Retour sur Mythos : Anthony Martine ou le conte acéré mais pailleté

Il était une fois l’histoire d’un garçon noir dans un monde trop blanc et trop méchant… Tel pourrait être le sous-titre de cette performance « Quand on dort, on n’a pas faim » menée tambour battant par Anthony Martine. Un récit autobiographique acéré, burlesque et sans concession. 

Plongée immédiate dans un décor de conte de fées : un château, des ombres chinoises mimant l’amour entre un prince et une princesse, une lumière-lune de perles… Ne vous y trompez pas ! « Quand on dort, on n’a pas faim » n’a rien d’un conte de fée. C’est plutôt le récit autobiographique sombre et désabusé de l’adolescence d’Anthony Martine. Une adolescence qu’il décortique sans prendre de gants en nous plongeant dans un cabaret pop, avec strass, talons, paillettes et tous les codes drag pour en rehausser sa noirceur.

Il en rêvait de son entrée en prépa littéraire au Lycée Henri IV, tout comme son père. Histoire de « venger sa race ». Le Château, ce graal enfin atteint, n’en sera que plus cruel. Ses camarades de classe, blonds, blancs, d’apparence accueillants, révéleront leur violence intrinsèque et leur racisme débridé.

Pour oublier les brimades du jour, il découvre les nuits parisiennes avec sa muse maléfique, Paris Ardant, jumelle délurée de Fanny.
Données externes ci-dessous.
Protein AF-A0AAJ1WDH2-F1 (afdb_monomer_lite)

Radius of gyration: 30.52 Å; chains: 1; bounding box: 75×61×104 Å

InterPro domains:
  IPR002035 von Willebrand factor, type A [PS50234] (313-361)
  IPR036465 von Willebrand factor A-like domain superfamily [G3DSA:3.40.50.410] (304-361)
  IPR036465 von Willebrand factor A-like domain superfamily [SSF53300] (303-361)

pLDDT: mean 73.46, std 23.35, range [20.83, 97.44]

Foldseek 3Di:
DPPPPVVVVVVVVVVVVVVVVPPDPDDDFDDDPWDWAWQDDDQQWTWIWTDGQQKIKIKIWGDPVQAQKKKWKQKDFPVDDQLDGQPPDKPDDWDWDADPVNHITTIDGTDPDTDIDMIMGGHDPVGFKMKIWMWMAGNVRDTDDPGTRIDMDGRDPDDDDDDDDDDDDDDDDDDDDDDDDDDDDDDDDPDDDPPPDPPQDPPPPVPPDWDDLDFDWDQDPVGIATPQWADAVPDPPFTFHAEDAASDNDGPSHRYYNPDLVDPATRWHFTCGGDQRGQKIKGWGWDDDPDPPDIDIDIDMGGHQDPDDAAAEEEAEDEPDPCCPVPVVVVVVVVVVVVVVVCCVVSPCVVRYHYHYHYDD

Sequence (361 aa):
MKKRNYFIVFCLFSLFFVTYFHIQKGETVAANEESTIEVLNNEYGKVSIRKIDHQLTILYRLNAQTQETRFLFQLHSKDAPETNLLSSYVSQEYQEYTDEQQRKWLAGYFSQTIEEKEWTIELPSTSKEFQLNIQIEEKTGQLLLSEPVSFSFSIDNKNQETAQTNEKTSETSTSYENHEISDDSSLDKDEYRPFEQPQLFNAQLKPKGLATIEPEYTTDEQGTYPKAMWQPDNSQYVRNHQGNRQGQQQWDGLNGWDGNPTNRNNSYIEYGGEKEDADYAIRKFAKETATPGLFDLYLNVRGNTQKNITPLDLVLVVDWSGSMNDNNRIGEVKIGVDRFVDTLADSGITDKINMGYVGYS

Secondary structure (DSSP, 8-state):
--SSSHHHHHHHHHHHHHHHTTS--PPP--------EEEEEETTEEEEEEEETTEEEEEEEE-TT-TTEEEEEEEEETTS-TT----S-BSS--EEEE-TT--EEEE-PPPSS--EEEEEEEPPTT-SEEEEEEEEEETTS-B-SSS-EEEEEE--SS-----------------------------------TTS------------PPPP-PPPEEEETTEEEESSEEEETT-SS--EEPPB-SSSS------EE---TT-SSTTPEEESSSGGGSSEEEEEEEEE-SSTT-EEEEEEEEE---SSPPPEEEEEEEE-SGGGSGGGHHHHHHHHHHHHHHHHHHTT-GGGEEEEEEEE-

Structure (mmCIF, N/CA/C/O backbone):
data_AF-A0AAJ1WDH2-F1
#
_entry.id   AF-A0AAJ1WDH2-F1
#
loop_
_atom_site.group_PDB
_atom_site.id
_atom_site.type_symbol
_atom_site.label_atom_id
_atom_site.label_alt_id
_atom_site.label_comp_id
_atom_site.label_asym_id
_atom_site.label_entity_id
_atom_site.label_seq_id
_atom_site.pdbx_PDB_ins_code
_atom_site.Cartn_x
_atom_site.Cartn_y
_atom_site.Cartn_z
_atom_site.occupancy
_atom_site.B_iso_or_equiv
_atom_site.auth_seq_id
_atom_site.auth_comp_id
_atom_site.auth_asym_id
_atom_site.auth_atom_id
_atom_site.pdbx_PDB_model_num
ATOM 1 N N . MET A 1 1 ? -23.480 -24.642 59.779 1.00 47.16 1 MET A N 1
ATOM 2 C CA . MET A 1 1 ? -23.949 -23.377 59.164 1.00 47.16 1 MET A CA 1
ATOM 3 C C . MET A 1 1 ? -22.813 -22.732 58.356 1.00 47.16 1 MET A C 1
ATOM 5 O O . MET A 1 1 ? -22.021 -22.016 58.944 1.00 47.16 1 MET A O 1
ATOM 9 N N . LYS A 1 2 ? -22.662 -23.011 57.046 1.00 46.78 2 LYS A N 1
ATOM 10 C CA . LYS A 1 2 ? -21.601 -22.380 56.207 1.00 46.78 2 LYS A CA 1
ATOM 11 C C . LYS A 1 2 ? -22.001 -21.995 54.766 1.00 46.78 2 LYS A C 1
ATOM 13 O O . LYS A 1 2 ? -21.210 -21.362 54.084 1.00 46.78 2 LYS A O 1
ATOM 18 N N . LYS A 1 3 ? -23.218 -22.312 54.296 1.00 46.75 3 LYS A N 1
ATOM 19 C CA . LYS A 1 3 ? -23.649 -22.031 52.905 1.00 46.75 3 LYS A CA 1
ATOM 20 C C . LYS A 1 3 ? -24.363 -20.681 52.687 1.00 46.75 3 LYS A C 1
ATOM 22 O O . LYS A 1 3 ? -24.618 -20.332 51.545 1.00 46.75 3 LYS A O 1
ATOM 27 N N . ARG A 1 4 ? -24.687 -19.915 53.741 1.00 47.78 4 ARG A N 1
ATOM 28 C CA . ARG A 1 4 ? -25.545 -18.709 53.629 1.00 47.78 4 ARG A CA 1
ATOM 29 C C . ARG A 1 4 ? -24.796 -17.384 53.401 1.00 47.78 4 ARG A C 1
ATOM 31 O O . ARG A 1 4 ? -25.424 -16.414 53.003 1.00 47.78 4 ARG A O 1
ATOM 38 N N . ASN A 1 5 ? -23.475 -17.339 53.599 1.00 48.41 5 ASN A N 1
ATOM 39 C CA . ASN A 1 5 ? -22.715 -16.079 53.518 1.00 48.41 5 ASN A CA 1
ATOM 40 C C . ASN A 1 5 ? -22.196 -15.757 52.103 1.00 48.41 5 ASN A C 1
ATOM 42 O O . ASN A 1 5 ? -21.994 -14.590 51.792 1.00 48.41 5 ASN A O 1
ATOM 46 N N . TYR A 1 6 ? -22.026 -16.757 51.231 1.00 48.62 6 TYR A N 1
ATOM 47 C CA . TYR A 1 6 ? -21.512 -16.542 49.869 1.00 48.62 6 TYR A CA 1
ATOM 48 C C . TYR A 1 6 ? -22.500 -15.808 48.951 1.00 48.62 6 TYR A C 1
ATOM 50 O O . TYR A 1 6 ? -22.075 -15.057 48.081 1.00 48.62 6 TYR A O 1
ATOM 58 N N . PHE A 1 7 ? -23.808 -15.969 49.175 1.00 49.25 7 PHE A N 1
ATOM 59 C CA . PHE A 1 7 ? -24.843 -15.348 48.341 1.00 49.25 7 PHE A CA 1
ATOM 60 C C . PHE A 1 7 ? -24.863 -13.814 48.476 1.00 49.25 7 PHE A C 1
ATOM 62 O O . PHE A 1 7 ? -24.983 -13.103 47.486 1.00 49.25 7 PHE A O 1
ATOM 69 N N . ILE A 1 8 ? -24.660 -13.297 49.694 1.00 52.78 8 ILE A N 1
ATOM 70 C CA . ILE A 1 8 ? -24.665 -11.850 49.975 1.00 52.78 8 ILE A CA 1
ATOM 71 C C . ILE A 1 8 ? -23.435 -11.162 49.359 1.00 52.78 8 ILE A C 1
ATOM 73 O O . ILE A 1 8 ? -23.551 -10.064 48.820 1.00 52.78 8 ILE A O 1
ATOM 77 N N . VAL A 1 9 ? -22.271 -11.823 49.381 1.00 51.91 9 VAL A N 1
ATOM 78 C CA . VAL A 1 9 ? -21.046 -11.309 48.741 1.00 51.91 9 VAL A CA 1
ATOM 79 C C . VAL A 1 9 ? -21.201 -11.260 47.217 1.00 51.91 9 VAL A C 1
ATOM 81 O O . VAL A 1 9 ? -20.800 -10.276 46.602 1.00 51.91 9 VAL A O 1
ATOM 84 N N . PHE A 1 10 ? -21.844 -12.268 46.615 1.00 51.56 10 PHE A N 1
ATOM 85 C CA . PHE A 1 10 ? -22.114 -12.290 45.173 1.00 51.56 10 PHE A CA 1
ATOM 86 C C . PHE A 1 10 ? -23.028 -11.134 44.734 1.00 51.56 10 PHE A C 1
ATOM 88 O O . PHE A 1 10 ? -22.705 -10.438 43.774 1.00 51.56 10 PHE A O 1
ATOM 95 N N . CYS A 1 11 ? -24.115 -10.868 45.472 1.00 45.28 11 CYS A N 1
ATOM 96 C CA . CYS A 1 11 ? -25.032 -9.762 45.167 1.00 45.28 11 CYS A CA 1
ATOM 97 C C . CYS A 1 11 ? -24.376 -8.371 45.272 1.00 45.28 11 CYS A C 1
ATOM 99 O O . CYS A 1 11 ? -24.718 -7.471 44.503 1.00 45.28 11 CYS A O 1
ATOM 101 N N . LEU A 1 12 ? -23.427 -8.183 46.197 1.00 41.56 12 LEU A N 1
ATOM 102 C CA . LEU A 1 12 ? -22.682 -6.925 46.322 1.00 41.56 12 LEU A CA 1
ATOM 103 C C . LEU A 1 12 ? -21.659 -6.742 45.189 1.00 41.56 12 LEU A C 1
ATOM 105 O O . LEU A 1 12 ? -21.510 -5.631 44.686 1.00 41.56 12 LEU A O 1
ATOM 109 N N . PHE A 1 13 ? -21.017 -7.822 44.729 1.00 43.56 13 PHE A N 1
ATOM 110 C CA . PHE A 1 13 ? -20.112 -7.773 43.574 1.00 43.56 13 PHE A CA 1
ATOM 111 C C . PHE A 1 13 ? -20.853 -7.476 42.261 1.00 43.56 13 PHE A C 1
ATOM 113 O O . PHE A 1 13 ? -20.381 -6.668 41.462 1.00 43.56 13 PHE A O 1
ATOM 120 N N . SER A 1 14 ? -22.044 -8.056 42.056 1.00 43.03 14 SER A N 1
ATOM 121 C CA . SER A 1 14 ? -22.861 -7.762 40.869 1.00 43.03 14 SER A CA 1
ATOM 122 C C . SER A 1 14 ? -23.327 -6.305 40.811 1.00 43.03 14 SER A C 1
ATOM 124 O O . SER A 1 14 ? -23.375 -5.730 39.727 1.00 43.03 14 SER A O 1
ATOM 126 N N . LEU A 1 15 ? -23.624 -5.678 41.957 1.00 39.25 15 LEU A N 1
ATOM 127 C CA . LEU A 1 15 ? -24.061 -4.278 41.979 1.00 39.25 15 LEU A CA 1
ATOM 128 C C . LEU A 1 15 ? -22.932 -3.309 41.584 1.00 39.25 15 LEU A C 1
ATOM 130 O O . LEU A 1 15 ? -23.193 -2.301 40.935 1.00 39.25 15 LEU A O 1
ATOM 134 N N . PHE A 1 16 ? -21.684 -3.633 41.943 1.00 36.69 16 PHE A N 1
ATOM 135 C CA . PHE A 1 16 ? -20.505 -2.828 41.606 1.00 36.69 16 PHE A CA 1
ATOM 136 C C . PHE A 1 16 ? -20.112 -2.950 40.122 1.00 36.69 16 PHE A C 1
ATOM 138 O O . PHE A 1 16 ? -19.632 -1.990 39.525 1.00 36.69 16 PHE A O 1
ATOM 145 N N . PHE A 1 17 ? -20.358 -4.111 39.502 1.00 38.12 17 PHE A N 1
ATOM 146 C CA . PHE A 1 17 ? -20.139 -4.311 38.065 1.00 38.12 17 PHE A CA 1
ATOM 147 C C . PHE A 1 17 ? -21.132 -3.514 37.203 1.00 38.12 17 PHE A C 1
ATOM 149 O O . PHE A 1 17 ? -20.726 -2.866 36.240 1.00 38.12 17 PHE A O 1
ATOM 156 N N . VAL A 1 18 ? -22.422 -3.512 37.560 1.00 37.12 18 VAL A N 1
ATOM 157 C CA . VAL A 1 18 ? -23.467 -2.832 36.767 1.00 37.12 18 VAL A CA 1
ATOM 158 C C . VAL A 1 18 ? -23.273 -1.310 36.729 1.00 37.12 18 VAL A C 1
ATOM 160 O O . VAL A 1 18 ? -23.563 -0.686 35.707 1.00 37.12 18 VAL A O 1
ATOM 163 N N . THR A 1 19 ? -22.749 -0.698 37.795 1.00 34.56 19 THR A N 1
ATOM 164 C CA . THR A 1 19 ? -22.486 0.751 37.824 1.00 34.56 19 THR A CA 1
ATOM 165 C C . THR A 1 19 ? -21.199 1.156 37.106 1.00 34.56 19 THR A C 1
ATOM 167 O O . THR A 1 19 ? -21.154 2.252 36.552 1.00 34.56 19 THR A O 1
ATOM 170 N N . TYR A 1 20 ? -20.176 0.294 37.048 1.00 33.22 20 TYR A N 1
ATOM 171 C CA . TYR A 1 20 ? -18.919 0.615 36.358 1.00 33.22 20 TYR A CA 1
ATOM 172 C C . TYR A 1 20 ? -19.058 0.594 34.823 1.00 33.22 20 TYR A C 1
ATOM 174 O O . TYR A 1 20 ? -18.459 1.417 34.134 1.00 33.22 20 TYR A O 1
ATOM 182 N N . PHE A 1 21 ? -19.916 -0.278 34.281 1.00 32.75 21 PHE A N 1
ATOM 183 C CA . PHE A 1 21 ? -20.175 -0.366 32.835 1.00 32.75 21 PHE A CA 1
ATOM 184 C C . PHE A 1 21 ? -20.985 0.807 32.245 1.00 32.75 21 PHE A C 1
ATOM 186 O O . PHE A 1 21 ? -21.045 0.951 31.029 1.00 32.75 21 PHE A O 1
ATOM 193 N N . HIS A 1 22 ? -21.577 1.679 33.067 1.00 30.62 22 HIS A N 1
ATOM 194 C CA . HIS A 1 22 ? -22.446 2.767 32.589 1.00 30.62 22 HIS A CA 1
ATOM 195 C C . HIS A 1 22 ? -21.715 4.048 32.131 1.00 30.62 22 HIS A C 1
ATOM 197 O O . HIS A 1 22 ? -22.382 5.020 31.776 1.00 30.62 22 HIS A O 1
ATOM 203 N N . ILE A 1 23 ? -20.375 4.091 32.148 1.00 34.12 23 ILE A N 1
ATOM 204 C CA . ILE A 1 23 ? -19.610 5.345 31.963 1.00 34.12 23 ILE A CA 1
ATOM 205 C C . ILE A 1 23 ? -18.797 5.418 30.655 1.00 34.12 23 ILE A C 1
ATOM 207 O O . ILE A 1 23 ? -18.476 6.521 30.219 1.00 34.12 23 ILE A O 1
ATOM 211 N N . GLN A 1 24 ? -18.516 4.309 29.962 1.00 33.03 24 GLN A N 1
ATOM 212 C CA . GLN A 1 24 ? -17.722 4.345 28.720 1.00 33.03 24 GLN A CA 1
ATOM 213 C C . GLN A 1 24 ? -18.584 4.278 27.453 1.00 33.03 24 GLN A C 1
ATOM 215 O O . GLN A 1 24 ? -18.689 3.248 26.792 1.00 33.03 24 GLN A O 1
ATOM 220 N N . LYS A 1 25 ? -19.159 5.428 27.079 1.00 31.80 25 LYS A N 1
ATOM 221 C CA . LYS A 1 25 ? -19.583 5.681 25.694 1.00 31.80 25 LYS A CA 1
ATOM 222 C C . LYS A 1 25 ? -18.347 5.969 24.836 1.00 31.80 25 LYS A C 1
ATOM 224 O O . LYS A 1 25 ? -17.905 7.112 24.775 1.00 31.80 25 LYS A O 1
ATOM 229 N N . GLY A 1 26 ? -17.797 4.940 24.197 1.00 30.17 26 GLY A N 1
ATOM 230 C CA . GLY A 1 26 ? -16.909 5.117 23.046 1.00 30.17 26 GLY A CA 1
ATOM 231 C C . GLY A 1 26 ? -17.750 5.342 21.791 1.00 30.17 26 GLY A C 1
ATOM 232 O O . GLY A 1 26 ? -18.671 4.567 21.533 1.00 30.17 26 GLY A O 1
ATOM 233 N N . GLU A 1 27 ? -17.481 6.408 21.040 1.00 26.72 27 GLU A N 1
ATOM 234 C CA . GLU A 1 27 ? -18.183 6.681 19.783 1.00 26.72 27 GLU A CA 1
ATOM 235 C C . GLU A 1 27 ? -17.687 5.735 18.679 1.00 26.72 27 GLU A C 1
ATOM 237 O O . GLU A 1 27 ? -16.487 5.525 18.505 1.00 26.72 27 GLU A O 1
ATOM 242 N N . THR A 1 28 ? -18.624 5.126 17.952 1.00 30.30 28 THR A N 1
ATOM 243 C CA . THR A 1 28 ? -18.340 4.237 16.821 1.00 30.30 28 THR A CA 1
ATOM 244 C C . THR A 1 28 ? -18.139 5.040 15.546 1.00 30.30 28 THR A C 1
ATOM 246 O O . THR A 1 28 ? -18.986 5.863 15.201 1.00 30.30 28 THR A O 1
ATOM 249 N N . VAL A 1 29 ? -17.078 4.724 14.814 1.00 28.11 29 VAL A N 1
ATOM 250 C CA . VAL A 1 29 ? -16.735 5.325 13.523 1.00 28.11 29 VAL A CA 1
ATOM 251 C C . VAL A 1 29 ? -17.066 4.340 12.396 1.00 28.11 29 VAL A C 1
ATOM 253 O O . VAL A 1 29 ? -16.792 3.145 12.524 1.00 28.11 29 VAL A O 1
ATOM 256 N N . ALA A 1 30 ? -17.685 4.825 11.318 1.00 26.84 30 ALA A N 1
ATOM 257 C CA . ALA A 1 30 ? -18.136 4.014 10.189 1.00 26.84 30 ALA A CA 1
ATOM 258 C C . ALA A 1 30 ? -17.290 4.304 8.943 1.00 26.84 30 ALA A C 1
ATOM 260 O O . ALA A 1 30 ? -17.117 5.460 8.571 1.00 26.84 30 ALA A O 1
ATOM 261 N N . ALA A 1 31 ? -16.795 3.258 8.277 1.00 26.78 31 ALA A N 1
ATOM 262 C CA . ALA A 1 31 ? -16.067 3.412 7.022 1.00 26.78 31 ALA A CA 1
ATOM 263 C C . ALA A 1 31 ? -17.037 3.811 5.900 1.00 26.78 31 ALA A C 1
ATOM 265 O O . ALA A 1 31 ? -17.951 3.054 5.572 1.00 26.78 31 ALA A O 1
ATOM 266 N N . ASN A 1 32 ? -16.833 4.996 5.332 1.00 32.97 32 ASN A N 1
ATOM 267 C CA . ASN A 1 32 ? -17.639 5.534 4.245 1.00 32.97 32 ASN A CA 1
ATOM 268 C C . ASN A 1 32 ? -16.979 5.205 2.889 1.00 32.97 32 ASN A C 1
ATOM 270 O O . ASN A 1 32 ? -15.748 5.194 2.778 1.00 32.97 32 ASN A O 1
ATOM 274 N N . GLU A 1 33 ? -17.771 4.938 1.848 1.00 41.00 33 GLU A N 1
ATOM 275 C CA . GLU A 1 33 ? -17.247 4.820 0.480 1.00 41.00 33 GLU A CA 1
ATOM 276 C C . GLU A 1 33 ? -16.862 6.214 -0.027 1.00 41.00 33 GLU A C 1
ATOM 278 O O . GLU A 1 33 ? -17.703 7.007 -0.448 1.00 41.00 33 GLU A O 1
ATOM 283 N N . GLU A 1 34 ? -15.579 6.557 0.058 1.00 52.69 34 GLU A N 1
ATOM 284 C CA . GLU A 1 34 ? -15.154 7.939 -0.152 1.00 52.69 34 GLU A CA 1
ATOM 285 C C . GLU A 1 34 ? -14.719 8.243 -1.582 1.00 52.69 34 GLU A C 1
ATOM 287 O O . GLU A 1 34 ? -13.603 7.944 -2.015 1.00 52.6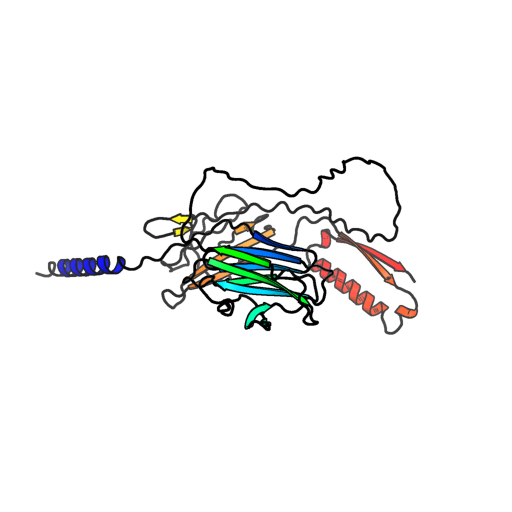9 34 GLU A O 1
ATOM 292 N N . SER A 1 35 ? -15.597 8.962 -2.278 1.00 67.06 35 SER A N 1
ATOM 293 C CA . SER A 1 35 ? -15.259 9.753 -3.456 1.00 67.06 35 SER A CA 1
ATOM 294 C C . SER A 1 35 ? -14.162 10.777 -3.142 1.00 67.06 35 SER A C 1
ATOM 296 O O . SER A 1 35 ? -14.301 11.573 -2.208 1.00 67.06 35 SER A O 1
ATOM 298 N N . THR A 1 36 ? -13.118 10.832 -3.969 1.00 83.94 36 THR A N 1
ATOM 299 C CA . THR A 1 36 ? -12.182 11.962 -3.977 1.00 83.94 36 THR A CA 1
ATOM 300 C C . THR A 1 36 ? -12.844 13.205 -4.576 1.00 83.94 36 THR A C 1
ATOM 302 O O . THR A 1 36 ? -13.617 13.121 -5.530 1.00 83.94 36 THR A O 1
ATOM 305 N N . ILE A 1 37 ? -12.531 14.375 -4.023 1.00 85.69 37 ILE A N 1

Il multiplie les expériences homosexuelles où les vieux blancs fantasment son jeune corps noir. Spirale infernale du modèle blanc et hétéronormé qui s’impose à lui et à qui il ne peut échapper… Bouffon du roi le jour, bouffon du roi la nuit.

La violence du récit autobiographique d’Anthony Martine est toutefois allégée par une mise en scène hybride, mêlant effets sonores, costumes, archives vidéos personnelles, chansons revisitées, références pop. Et le bouffon du roi se moque de lui-même avec beaucoup d’humour et de distance, se moque aussi des autres avec une précision chirurgicale…

Quand on dort, on n’a pas faim est un bonbon amer et doux, acidulé et sucré. Les revendications sont légitimes et interrogent le public, majoritairement blanc, à revoir notre modèle de culture profondément racisé. Un conseil ? courez voir cette performance foutraque mais qui soulève bien des questions. Et révisez votre répertoire de zouk (ou partez à sa découverte plutôt…).